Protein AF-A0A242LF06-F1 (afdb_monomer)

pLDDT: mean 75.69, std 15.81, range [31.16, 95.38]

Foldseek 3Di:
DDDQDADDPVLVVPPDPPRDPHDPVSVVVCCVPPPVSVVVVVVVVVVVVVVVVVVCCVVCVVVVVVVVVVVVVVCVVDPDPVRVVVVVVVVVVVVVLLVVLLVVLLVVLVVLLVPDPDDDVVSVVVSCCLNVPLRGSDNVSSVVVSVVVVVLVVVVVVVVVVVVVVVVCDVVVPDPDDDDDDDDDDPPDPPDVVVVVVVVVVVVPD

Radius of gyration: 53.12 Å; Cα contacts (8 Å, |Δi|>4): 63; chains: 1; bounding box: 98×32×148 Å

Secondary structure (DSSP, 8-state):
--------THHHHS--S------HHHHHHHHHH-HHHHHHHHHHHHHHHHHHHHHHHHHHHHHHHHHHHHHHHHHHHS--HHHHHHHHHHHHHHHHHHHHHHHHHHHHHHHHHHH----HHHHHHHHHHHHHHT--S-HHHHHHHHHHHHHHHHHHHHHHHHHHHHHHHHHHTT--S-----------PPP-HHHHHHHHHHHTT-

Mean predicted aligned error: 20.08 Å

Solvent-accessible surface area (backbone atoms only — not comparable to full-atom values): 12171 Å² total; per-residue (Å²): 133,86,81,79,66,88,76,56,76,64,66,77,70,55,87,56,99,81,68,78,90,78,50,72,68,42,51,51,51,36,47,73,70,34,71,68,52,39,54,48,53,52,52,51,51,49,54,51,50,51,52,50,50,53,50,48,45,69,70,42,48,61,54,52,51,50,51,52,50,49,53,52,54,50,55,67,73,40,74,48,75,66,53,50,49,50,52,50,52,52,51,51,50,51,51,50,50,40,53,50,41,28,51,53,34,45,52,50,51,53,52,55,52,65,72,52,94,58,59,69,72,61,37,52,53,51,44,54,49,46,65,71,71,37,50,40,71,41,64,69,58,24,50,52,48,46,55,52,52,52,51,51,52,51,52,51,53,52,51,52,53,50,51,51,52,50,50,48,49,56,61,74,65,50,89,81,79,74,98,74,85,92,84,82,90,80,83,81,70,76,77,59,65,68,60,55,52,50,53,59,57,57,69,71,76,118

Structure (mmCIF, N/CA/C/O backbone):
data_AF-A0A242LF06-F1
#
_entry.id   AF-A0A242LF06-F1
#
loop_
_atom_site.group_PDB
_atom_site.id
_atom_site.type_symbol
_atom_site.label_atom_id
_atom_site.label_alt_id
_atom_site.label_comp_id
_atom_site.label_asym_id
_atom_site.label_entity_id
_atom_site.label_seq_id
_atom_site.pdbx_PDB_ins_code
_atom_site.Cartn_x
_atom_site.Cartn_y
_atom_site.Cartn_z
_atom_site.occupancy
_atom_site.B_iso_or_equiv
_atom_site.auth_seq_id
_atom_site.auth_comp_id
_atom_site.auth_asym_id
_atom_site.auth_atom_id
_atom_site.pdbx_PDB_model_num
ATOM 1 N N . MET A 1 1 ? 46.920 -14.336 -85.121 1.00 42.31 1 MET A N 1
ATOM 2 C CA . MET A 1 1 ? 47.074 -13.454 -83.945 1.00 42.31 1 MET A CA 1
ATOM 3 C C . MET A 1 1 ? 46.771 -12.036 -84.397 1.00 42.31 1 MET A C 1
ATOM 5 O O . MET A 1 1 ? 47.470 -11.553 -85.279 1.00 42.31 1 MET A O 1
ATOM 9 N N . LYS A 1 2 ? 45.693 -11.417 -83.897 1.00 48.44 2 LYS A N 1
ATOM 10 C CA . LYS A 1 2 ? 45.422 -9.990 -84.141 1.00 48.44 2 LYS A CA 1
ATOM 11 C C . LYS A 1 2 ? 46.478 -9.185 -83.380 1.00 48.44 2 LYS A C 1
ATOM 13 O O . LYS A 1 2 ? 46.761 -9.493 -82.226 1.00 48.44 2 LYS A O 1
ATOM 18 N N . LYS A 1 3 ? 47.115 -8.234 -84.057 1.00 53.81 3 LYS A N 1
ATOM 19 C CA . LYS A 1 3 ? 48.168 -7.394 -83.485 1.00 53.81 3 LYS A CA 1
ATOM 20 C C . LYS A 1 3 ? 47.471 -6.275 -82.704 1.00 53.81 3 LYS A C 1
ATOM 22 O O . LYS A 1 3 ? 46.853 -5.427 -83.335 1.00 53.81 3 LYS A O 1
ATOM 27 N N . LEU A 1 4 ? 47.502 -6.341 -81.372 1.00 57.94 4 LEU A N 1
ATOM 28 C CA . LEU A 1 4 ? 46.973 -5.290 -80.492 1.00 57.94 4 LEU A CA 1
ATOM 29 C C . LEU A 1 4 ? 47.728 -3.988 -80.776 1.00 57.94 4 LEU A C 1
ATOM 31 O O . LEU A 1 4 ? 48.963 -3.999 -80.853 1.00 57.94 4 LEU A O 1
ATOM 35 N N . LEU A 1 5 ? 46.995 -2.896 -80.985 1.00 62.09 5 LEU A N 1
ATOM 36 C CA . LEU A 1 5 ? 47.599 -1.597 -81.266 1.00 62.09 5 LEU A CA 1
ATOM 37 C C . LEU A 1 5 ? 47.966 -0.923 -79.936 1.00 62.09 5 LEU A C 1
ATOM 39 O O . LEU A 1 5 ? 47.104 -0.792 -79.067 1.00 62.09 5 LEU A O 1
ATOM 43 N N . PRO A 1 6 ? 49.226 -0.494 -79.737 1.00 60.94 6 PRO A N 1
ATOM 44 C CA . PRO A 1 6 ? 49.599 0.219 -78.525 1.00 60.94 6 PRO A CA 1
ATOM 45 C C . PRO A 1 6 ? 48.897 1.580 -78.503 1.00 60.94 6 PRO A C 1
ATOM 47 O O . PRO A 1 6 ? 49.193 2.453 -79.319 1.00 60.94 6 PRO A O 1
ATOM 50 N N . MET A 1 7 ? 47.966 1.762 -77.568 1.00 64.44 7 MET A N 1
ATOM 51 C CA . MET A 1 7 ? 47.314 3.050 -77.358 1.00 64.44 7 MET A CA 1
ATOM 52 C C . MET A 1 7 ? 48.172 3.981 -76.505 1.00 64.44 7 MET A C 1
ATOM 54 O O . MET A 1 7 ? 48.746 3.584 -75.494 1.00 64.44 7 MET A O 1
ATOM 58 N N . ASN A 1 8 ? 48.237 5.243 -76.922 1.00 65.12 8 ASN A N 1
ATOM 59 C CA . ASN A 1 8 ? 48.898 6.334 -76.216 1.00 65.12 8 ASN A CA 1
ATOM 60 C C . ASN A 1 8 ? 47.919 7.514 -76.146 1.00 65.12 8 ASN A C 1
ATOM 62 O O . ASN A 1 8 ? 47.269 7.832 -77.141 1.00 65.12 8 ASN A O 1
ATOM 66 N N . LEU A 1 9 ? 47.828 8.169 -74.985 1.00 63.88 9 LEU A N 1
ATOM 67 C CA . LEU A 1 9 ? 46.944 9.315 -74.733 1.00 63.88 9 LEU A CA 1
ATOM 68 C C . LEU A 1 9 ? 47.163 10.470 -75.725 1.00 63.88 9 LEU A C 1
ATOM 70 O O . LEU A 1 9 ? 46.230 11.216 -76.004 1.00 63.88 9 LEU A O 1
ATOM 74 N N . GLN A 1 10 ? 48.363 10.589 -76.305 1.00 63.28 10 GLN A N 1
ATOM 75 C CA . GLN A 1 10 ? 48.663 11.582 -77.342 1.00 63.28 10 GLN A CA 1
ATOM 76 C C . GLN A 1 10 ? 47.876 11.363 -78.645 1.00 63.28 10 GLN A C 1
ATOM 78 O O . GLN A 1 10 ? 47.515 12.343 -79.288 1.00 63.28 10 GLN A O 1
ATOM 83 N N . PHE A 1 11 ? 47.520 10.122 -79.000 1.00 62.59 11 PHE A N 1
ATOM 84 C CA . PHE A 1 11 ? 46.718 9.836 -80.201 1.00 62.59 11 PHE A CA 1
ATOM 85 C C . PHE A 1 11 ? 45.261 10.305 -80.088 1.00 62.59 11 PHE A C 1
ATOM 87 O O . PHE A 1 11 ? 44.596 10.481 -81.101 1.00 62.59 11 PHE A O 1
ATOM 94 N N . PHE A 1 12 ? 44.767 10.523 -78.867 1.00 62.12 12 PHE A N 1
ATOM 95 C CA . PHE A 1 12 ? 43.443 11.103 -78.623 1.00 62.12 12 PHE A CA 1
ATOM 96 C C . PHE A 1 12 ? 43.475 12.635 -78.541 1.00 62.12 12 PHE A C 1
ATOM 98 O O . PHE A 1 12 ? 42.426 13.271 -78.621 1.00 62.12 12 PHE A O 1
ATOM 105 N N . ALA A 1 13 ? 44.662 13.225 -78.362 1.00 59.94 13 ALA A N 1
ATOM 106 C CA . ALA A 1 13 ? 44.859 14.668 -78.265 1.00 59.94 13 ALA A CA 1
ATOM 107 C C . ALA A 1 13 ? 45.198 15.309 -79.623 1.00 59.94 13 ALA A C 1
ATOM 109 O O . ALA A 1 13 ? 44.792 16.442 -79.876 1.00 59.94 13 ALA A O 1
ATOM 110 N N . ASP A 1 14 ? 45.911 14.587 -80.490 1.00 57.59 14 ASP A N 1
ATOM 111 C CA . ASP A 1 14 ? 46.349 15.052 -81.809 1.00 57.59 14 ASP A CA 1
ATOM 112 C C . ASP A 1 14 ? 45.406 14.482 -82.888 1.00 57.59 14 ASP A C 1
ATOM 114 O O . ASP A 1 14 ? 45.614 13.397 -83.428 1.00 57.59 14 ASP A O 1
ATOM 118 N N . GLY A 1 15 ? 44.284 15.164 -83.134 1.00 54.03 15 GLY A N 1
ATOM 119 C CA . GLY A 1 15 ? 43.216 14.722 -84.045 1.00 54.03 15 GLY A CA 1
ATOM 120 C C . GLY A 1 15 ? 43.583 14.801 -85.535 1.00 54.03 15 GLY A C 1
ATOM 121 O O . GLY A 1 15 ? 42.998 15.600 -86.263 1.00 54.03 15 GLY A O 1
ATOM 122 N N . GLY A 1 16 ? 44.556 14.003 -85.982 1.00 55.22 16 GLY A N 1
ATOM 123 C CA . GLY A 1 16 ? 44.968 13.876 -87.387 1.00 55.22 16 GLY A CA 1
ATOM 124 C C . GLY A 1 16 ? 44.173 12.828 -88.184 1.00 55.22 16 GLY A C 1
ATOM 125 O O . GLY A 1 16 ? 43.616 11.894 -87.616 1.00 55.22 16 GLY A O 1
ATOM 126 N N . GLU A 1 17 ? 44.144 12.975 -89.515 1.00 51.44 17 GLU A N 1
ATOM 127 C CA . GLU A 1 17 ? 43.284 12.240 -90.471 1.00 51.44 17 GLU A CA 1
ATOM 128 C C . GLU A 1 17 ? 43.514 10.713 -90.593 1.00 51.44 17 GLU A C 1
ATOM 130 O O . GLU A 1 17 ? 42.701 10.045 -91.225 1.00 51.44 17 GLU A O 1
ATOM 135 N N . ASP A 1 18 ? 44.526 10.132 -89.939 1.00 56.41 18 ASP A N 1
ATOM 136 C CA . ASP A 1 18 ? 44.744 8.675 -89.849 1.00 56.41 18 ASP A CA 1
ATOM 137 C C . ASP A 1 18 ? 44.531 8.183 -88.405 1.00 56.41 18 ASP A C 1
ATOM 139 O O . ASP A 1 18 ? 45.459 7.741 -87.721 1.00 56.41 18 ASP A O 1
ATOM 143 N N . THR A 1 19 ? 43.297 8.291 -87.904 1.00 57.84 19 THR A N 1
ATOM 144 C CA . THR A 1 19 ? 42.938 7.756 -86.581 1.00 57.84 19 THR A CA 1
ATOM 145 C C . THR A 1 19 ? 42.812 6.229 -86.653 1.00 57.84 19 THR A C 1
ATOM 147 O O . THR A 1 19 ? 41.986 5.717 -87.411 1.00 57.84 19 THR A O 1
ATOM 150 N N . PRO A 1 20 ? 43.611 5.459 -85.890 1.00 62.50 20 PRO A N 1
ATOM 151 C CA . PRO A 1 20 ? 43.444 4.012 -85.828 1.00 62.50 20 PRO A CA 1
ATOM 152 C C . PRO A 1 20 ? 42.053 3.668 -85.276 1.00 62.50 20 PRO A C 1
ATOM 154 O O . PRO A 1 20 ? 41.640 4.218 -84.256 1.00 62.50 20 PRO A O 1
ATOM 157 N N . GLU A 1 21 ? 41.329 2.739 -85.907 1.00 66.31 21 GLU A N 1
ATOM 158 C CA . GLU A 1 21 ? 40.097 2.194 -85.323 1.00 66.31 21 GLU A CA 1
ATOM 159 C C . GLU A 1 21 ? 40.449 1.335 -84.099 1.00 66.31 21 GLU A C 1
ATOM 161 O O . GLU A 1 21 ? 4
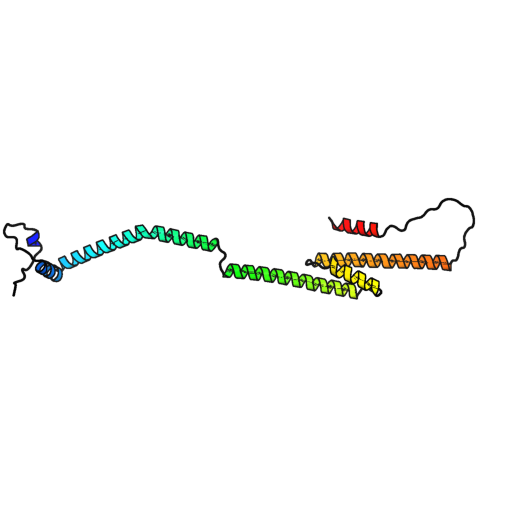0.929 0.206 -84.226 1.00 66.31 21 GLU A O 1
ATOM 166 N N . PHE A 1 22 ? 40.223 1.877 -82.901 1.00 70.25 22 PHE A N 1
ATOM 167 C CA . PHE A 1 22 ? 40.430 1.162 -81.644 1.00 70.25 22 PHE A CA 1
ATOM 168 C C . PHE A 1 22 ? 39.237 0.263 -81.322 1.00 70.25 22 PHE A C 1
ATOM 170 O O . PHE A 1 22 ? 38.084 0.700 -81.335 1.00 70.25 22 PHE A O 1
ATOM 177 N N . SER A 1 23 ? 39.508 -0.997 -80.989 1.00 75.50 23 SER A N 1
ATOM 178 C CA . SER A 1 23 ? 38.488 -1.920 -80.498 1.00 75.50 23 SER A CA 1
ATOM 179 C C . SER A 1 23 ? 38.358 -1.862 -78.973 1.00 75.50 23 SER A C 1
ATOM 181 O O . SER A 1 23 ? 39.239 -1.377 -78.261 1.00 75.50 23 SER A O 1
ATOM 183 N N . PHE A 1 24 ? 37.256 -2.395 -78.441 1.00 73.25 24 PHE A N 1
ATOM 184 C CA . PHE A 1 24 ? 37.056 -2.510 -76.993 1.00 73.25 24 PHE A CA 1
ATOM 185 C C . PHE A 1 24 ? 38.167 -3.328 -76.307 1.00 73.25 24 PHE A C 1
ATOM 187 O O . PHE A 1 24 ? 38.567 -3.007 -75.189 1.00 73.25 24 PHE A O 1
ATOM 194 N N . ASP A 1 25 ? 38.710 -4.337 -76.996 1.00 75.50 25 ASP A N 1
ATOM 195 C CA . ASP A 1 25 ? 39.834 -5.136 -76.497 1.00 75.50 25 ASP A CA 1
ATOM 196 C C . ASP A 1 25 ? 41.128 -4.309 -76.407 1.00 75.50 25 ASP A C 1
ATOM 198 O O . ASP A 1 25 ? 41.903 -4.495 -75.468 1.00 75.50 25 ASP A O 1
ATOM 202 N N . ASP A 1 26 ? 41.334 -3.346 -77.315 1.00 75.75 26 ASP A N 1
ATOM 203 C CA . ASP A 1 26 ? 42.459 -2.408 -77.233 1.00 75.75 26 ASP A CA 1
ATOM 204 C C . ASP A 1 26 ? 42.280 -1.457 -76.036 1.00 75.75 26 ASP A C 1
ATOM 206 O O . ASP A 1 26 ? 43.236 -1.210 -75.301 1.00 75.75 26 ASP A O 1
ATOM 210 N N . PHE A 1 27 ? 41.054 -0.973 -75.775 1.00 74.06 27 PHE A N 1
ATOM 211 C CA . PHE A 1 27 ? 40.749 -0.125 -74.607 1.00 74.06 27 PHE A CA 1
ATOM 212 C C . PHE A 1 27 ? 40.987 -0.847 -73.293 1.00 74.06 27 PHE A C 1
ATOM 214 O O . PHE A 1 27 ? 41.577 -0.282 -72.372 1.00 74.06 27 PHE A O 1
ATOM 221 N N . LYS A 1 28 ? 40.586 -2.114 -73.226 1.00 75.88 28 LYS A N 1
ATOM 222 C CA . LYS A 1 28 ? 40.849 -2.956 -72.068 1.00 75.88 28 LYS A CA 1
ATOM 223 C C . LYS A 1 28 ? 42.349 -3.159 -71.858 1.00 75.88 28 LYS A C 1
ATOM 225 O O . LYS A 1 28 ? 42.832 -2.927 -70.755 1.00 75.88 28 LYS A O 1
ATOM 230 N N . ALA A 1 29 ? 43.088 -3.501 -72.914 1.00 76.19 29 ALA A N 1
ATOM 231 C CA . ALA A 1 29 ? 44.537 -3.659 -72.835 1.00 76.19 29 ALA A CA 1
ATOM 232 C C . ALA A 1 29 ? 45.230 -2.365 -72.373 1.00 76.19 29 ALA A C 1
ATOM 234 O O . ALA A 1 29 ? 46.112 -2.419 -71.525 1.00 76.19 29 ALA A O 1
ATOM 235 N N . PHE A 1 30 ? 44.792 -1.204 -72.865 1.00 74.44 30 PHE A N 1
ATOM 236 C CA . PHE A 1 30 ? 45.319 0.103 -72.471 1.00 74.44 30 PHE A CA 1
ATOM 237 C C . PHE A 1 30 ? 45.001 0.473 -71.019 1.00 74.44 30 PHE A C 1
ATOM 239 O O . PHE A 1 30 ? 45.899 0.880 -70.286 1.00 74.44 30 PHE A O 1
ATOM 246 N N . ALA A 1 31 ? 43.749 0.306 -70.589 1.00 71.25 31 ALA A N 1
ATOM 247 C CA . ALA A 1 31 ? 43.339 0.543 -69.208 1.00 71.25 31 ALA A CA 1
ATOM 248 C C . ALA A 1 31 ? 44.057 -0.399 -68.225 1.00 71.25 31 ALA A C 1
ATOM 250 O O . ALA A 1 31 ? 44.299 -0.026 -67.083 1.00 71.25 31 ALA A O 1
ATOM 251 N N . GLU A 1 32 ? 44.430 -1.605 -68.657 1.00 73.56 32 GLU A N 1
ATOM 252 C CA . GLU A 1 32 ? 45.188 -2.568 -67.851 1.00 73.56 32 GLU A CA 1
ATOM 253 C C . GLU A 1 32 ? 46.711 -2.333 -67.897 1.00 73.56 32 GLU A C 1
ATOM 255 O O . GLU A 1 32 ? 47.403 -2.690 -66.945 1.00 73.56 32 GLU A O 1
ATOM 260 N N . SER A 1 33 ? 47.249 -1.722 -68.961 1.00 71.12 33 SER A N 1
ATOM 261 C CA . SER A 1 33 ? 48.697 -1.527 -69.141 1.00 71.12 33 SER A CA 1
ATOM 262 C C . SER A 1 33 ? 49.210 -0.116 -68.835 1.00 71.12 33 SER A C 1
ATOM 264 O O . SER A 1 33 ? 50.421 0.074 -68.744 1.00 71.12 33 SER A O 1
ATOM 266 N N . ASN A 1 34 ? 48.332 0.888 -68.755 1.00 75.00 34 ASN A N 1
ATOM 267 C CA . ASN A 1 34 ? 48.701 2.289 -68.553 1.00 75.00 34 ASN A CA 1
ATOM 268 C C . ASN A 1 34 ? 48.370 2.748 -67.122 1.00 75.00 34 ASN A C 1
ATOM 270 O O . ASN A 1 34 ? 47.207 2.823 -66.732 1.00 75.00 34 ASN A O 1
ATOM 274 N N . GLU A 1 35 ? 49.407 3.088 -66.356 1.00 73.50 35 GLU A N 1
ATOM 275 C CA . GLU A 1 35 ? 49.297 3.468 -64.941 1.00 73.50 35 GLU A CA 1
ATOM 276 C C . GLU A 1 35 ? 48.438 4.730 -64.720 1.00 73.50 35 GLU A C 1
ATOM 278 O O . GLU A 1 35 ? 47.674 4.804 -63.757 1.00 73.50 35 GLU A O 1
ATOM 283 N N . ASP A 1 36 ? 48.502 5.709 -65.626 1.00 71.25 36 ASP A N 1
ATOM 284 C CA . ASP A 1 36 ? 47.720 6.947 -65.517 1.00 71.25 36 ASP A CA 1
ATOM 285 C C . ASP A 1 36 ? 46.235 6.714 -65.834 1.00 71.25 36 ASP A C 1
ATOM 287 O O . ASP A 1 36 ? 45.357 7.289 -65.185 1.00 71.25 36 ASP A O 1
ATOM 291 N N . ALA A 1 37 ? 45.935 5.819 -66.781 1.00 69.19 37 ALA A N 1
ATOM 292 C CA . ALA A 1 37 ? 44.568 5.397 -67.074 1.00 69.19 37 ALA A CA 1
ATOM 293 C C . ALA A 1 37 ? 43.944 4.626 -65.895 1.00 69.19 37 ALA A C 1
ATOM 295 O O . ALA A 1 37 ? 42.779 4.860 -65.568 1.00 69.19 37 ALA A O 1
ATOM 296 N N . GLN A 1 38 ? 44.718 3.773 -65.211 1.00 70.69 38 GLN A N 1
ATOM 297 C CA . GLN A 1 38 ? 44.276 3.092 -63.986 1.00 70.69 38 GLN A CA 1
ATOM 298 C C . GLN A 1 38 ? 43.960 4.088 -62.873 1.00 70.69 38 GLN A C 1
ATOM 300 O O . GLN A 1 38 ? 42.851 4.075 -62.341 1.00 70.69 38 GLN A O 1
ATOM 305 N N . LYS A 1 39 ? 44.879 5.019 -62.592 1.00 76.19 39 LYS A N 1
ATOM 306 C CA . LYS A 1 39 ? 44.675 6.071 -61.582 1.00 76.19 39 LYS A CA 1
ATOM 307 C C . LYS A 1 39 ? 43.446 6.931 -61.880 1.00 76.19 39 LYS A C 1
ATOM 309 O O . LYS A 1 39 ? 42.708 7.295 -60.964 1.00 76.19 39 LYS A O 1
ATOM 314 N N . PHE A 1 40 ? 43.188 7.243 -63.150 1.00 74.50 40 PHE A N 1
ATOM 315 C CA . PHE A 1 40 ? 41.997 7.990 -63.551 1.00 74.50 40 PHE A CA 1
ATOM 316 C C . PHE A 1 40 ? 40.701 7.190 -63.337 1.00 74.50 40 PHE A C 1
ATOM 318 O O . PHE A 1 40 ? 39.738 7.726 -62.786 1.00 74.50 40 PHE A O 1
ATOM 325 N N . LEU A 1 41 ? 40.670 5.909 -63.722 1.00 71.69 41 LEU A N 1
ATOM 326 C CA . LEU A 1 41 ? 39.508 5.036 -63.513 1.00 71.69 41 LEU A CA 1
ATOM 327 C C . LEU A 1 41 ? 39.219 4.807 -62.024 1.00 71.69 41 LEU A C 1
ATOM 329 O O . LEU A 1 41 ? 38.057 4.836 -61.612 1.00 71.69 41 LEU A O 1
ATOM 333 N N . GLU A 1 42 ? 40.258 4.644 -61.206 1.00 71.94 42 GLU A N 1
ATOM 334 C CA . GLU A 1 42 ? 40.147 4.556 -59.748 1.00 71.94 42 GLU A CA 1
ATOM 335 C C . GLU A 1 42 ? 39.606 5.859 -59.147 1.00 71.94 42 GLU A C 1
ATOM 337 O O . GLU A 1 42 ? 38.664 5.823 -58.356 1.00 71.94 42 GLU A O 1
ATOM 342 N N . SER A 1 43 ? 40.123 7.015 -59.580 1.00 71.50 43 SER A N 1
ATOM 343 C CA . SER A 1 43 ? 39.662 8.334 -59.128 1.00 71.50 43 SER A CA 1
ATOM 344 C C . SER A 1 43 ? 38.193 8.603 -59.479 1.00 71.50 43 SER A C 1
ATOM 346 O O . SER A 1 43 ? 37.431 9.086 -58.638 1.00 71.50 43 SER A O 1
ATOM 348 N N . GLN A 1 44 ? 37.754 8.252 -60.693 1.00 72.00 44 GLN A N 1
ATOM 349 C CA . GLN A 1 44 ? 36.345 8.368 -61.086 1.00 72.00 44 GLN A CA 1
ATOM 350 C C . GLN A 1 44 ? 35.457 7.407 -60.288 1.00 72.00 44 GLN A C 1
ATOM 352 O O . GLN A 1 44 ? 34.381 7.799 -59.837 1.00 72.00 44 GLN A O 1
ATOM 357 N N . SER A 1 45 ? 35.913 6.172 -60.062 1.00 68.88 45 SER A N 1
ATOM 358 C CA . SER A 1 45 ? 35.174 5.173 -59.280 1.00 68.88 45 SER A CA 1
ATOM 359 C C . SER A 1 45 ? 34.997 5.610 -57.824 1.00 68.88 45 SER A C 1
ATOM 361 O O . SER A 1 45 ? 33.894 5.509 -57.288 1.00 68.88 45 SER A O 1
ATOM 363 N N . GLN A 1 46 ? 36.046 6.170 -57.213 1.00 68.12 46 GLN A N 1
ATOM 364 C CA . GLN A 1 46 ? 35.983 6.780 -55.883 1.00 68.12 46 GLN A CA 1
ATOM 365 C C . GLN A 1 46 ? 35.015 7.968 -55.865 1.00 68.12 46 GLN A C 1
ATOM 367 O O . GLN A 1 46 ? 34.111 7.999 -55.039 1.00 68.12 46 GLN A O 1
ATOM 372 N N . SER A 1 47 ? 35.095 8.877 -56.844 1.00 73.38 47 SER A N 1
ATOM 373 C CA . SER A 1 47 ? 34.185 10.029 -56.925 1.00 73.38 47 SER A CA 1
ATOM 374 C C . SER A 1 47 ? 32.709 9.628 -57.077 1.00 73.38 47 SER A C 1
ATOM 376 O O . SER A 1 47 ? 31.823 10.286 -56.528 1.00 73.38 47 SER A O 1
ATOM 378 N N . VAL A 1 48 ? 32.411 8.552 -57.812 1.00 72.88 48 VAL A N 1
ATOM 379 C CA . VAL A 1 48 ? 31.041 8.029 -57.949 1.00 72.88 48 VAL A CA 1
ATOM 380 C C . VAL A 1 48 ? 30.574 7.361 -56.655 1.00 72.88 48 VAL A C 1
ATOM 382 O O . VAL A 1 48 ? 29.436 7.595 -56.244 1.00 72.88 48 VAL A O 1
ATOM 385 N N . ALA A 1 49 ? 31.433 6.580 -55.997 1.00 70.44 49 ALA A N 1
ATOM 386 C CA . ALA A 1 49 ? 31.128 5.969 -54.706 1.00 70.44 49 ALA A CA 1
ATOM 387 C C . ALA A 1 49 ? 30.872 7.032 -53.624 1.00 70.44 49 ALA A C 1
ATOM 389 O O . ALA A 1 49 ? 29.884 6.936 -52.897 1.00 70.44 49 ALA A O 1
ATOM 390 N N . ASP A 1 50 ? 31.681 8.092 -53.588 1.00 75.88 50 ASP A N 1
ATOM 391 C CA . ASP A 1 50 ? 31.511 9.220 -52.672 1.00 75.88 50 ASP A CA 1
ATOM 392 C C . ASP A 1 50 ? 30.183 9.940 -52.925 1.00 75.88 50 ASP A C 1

◆ YOUR INSTRUCTIONS: Copy everything above from the line holding "ATOM 124 C C" down to the line holding "ATOM 177 N N", both ends included, exactly as it stands and without the pictures.

◆ OUTPUT OF THE EXERCISE:
ATOM 124 C C . GLY A 1 16 ? 44.173 12.828 -88.184 1.00 55.22 16 GLY A C 1
ATOM 125 O O . GLY A 1 16 ? 43.616 11.894 -87.616 1.00 55.22 16 GLY A O 1
ATOM 126 N N . GLU A 1 17 ? 44.144 12.975 -89.515 1.00 51.44 17 GLU A N 1
ATOM 127 C CA . GLU A 1 17 ? 43.284 12.240 -90.471 1.00 51.44 17 GLU A CA 1
ATOM 128 C C . GLU A 1 17 ? 43.514 10.713 -90.593 1.00 51.44 17 GLU A C 1
ATOM 130 O O . GLU A 1 17 ? 42.701 10.045 -91.225 1.00 51.44 17 GLU A O 1
ATOM 135 N N . ASP A 1 18 ? 44.526 10.132 -89.939 1.00 56.41 18 ASP A N 1
ATOM 136 C CA . ASP A 1 18 ? 44.744 8.675 -89.849 1.00 56.41 18 ASP A CA 1
ATOM 137 C C . ASP A 1 18 ? 44.531 8.183 -88.405 1.00 56.41 18 ASP A C 1
ATOM 139 O O . ASP A 1 18 ? 45.459 7.741 -87.721 1.00 56.41 18 ASP A O 1
ATOM 143 N N . THR A 1 19 ? 43.297 8.291 -87.904 1.00 57.84 19 THR A N 1
ATOM 144 C CA . THR A 1 19 ? 42.938 7.756 -86.581 1.00 57.84 19 THR A CA 1
ATOM 145 C C . THR A 1 19 ? 42.812 6.229 -86.653 1.00 57.84 19 THR A C 1
ATOM 147 O O . THR A 1 19 ? 41.986 5.717 -87.411 1.00 57.84 19 THR A O 1
ATOM 150 N N . PRO A 1 20 ? 43.611 5.459 -85.890 1.00 62.50 20 PRO A N 1
ATOM 151 C CA . PRO A 1 20 ? 43.444 4.012 -85.828 1.00 62.50 20 PRO A CA 1
ATOM 152 C C . PRO A 1 20 ? 42.053 3.668 -85.276 1.00 62.50 20 PRO A C 1
ATOM 154 O O . PRO A 1 20 ? 41.640 4.218 -84.256 1.00 62.50 20 PRO A O 1
ATOM 157 N N . GLU A 1 21 ? 41.329 2.739 -85.907 1.00 66.31 21 GLU A N 1
ATOM 158 C CA . GLU A 1 21 ? 40.097 2.194 -85.323 1.00 66.31 21 GLU A CA 1
ATOM 159 C C . GLU A 1 21 ? 40.449 1.335 -84.099 1.00 66.31 21 GLU A C 1
ATOM 161 O O . GLU A 1 21 ? 4
0.929 0.206 -84.226 1.00 66.31 21 GLU A O 1
ATOM 166 N N . PHE A 1 22 ? 40.223 1.877 -82.901 1.00 70.25 22 PHE A N 1
ATOM 167 C CA . PHE A 1 22 ? 40.430 1.162 -81.644 1.00 70.25 22 PHE A CA 1
ATOM 168 C C . PHE A 1 22 ? 39.237 0.263 -81.322 1.00 70.25 22 PHE A C 1
ATOM 170 O O . PHE A 1 22 ? 38.084 0.700 -81.335 1.00 70.25 22 PHE A O 1
ATOM 177 N N . SER A 1 23 ? 39.508 -0.997 -80.989 1.00 75.50 23 SER A N 1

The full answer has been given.